In the records that follow, find the line with "ATOM 98 O O"; from there, retype every line exactly through the line with "ATOM 119 C CA", which also belongs to the answer.

Stored dataset items
%%
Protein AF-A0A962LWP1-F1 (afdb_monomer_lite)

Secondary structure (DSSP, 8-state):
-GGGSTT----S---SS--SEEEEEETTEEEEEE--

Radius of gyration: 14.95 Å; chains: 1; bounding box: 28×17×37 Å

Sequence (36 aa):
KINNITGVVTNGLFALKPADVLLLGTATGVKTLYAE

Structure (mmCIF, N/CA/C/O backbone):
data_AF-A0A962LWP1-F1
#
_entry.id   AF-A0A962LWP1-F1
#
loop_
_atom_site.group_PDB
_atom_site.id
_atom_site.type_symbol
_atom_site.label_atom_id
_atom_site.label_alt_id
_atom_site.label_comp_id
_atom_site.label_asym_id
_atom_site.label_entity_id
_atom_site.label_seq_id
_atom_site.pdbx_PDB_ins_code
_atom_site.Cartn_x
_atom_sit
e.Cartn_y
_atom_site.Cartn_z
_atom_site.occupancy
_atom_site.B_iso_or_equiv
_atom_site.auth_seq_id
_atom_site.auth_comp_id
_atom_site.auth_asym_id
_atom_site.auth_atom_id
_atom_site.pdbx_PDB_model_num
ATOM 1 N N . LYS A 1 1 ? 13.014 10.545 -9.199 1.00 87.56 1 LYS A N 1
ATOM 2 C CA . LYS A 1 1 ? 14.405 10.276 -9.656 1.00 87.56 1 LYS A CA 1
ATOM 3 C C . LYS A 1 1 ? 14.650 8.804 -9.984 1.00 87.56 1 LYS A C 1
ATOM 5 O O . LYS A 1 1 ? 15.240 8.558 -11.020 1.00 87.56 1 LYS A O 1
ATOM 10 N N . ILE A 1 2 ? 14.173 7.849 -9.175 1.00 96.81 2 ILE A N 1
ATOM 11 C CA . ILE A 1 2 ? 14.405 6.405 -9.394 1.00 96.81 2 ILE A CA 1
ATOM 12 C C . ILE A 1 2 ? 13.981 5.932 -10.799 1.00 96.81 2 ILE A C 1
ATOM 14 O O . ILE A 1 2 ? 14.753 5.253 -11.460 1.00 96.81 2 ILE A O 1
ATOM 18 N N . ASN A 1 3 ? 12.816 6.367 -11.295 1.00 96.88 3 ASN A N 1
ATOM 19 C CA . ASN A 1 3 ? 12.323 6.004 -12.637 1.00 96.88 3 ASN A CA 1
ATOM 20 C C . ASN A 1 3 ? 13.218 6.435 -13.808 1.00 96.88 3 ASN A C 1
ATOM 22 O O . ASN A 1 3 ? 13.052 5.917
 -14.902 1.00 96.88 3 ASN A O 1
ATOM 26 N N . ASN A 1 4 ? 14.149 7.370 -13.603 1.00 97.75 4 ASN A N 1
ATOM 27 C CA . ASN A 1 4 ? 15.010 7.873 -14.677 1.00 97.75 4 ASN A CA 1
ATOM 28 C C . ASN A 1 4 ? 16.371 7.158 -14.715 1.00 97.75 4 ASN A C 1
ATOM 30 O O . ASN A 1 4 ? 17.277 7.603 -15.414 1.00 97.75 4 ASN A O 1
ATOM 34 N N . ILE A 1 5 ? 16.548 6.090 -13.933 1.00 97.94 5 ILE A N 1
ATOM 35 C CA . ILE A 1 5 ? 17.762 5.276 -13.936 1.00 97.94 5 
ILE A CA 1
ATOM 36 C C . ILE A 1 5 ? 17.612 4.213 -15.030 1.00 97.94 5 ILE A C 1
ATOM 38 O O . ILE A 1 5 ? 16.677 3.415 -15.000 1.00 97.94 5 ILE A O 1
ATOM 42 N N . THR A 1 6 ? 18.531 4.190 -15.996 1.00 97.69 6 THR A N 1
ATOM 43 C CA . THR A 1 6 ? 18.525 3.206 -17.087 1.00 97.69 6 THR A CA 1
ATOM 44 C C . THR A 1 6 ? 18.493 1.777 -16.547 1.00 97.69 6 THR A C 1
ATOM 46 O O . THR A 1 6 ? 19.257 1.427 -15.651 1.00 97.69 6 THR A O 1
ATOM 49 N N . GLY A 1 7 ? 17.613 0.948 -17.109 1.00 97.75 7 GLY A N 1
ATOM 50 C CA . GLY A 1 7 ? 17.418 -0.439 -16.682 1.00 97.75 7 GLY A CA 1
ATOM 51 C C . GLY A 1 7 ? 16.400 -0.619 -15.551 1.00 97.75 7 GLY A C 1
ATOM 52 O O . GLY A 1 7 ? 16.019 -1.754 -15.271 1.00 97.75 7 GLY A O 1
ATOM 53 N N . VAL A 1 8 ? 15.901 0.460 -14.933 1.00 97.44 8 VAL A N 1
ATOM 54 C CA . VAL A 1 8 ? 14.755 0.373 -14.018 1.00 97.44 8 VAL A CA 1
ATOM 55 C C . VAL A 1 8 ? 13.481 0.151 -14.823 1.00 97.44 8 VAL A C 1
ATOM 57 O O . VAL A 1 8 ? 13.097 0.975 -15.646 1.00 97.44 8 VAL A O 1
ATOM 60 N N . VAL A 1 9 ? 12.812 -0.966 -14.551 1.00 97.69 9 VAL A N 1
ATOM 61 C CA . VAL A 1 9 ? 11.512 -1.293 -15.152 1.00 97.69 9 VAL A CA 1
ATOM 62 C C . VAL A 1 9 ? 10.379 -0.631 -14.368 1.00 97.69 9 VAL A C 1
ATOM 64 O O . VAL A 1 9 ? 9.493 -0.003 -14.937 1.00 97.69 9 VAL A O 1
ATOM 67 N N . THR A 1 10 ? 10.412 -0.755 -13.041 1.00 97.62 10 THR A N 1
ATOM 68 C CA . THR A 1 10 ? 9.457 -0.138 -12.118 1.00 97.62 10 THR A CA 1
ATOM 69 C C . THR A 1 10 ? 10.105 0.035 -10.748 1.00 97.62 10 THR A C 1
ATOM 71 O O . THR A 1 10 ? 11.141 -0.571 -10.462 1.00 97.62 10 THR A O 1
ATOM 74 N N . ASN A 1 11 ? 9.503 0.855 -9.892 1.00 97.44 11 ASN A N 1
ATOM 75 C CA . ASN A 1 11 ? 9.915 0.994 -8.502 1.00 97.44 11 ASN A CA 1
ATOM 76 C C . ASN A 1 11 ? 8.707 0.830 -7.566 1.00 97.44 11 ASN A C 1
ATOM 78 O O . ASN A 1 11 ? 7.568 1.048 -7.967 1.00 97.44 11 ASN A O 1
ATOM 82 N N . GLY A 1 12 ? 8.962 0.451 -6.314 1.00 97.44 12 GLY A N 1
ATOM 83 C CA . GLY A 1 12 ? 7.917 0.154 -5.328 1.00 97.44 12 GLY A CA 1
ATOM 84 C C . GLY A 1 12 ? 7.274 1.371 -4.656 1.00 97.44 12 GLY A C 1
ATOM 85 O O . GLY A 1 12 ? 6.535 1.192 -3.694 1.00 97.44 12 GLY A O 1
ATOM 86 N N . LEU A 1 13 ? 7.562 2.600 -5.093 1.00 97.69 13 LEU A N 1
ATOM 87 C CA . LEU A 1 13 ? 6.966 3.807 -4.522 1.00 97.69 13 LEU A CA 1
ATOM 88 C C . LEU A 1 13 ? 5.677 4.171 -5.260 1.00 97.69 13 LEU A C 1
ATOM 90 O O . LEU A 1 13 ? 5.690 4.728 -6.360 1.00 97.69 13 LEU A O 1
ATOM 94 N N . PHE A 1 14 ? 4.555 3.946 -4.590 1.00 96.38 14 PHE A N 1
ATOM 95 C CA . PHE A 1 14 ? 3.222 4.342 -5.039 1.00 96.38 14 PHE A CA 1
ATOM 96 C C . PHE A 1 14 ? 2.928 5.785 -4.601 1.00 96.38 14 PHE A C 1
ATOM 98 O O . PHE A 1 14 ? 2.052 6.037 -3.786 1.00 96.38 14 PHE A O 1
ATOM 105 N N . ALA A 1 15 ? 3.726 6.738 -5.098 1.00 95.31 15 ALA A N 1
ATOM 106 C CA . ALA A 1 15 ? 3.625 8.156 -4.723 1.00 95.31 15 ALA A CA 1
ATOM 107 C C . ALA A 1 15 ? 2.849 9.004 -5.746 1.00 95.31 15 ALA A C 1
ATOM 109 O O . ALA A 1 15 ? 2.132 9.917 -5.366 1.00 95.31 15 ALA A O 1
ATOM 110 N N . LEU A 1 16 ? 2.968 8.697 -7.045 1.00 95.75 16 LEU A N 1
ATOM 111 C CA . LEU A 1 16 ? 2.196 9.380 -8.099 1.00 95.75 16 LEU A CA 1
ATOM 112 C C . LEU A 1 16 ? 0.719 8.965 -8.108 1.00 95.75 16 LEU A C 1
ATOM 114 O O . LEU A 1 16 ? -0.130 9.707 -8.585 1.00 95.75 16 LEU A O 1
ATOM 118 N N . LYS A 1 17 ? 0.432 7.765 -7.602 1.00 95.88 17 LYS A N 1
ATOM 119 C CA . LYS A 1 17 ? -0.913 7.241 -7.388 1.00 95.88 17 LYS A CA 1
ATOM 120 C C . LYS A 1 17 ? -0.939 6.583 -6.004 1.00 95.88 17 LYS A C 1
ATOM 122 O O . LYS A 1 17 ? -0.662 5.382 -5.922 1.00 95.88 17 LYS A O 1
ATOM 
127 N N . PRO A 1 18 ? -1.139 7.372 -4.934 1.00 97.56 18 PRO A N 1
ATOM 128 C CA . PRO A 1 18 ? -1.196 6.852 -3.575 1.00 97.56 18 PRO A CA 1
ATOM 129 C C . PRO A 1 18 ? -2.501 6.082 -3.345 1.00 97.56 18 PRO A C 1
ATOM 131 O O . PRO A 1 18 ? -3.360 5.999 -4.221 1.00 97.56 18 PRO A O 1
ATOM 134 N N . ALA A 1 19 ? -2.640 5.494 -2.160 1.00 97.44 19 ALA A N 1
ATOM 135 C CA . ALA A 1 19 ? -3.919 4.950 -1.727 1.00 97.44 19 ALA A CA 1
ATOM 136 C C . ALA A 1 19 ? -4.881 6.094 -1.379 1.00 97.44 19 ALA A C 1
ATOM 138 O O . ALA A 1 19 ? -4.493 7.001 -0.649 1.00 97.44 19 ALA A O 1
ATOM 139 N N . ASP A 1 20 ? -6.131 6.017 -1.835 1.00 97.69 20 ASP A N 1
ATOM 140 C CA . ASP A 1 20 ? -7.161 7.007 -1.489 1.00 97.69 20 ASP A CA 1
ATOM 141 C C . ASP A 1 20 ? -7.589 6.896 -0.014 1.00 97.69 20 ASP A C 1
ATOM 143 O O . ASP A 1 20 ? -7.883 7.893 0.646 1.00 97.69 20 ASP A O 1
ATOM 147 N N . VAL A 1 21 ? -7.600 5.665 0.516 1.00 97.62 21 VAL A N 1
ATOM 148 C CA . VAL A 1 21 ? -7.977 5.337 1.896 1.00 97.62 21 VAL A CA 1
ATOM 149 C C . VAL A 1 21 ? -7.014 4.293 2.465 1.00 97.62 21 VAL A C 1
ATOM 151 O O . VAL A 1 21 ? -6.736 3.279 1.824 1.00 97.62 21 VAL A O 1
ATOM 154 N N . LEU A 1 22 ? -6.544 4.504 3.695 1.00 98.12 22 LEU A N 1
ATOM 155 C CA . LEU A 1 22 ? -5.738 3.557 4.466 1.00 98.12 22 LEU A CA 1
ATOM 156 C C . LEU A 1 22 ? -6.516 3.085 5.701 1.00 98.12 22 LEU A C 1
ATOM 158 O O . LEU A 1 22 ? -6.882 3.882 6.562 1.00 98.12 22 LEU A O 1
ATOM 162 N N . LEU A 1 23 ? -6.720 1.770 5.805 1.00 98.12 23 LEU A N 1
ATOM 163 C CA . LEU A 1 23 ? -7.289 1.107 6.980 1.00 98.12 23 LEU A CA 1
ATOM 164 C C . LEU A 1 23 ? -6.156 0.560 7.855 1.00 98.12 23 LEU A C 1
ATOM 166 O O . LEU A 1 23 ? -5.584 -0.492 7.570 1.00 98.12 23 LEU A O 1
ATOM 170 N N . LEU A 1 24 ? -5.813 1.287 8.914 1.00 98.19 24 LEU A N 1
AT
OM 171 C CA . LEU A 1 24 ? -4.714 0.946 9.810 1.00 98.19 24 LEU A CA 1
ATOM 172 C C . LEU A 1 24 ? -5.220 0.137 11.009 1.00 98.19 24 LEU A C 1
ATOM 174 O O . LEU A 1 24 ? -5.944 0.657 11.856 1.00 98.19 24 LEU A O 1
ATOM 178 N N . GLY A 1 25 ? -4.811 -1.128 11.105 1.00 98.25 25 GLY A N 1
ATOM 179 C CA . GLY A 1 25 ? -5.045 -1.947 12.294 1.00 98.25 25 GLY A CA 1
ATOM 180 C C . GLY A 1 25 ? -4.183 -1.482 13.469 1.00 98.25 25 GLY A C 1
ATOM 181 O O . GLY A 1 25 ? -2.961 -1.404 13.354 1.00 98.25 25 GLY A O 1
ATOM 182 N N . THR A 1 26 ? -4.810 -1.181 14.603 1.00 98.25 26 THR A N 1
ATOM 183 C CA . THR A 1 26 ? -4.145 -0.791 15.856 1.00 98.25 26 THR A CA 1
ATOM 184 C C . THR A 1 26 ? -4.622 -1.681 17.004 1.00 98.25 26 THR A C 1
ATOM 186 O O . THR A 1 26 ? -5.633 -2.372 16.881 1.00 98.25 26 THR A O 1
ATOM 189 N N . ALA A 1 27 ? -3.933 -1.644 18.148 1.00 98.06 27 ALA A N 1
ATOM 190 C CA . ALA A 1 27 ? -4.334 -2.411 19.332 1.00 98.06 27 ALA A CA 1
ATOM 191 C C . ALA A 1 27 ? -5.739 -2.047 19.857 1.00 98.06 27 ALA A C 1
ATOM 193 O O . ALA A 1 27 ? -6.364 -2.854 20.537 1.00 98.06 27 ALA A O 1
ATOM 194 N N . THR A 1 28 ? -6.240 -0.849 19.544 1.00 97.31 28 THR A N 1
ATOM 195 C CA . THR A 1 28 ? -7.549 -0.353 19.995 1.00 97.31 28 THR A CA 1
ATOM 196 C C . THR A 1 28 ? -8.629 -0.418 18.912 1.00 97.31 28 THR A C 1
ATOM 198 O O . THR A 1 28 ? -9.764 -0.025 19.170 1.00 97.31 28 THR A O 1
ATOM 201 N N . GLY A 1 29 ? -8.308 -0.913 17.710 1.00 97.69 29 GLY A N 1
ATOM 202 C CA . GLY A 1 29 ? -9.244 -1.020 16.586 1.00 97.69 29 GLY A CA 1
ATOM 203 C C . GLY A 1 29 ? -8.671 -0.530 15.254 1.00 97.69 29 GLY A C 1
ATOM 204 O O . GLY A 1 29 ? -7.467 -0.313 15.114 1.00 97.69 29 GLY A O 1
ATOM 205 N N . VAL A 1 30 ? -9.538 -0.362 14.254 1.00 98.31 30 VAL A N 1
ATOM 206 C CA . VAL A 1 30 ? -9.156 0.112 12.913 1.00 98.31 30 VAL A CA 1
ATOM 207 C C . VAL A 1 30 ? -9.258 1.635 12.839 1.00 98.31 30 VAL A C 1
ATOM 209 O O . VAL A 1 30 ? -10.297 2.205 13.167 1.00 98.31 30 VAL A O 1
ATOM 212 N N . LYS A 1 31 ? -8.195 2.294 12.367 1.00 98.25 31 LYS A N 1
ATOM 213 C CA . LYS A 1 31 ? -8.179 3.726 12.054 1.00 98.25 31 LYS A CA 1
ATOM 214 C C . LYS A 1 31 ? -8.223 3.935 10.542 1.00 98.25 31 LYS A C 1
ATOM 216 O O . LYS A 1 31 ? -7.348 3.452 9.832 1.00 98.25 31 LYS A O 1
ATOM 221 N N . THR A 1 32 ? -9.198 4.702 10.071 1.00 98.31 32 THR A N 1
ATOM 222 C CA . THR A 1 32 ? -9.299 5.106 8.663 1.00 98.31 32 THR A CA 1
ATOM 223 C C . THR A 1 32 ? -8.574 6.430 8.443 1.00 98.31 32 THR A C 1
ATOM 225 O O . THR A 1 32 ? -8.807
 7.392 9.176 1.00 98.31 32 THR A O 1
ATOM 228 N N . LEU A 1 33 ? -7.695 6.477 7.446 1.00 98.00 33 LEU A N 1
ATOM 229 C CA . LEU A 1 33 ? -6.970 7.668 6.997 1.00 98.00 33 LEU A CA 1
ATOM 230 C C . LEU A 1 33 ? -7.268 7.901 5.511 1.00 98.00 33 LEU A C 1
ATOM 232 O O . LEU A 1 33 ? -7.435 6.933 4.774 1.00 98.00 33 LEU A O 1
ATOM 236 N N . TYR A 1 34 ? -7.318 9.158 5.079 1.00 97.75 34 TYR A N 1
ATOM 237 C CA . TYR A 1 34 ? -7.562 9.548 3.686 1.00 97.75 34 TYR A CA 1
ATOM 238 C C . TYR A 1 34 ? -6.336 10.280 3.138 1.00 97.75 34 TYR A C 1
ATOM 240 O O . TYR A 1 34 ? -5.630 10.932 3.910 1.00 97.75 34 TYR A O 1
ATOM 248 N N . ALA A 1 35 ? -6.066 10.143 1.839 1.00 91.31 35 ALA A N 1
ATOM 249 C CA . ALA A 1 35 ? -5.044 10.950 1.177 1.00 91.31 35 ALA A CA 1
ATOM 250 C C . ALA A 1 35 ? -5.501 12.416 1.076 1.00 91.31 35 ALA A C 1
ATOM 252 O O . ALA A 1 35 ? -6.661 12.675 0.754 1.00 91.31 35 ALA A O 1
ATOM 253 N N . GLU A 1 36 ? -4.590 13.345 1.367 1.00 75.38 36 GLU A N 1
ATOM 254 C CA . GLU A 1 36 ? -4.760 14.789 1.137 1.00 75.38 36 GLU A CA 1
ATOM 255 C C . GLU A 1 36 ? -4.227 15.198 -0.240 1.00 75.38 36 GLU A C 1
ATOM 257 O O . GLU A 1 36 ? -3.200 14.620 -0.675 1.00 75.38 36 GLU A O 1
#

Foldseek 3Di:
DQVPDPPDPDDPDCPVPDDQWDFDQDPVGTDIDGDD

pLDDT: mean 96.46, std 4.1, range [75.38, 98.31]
%%
→ **SOLVED EXERCISE**
ATOM 98 O O . PHE A 1 14 ? 2.052 6.037 -3.786 1.00 96.38 14 PHE A O 1
ATOM 105 N N . ALA A 1 15 ? 3.726 6.738 -5.098 1.00 95.31 15 ALA A N 1
ATOM 106 C CA . ALA A 1 15 ? 3.625 8.156 -4.723 1.00 95.31 15 ALA A CA 1
ATOM 107 C C . ALA A 1 15 ? 2.849 9.004 -5.746 1.00 95.31 15 ALA A C 1
ATOM 109 O O . ALA A 1 15 ? 2.132 9.917 -5.366 1.00 95.31 15 ALA A O 1
ATOM 110 N N . LEU A 1 16 ? 2.968 8.697 -7.045 1.00 95.75 16 LEU A N 1
ATOM 111 C CA . LEU A 1 16 ? 2.196 9.380 -8.099 1.00 95.75 16 LEU A CA 1
ATOM 112 C C . LEU A 1 16 ? 0.719 8.965 -8.108 1.00 95.75 16 LEU A C 1
ATOM 114 O O . LEU A 1 16 ? -0.130 9.707 -8.585 1.00 95.75 16 LEU A O 1
ATOM 118 N N . LYS A 1 17 ? 0.432 7.765 -7.602 1.00 95.88 17 LYS A N 1
ATOM 119 C CA . LYS A 1 17 ? -0.913 7.241 -7.388 1.00 95.88 17 LYS A CA 1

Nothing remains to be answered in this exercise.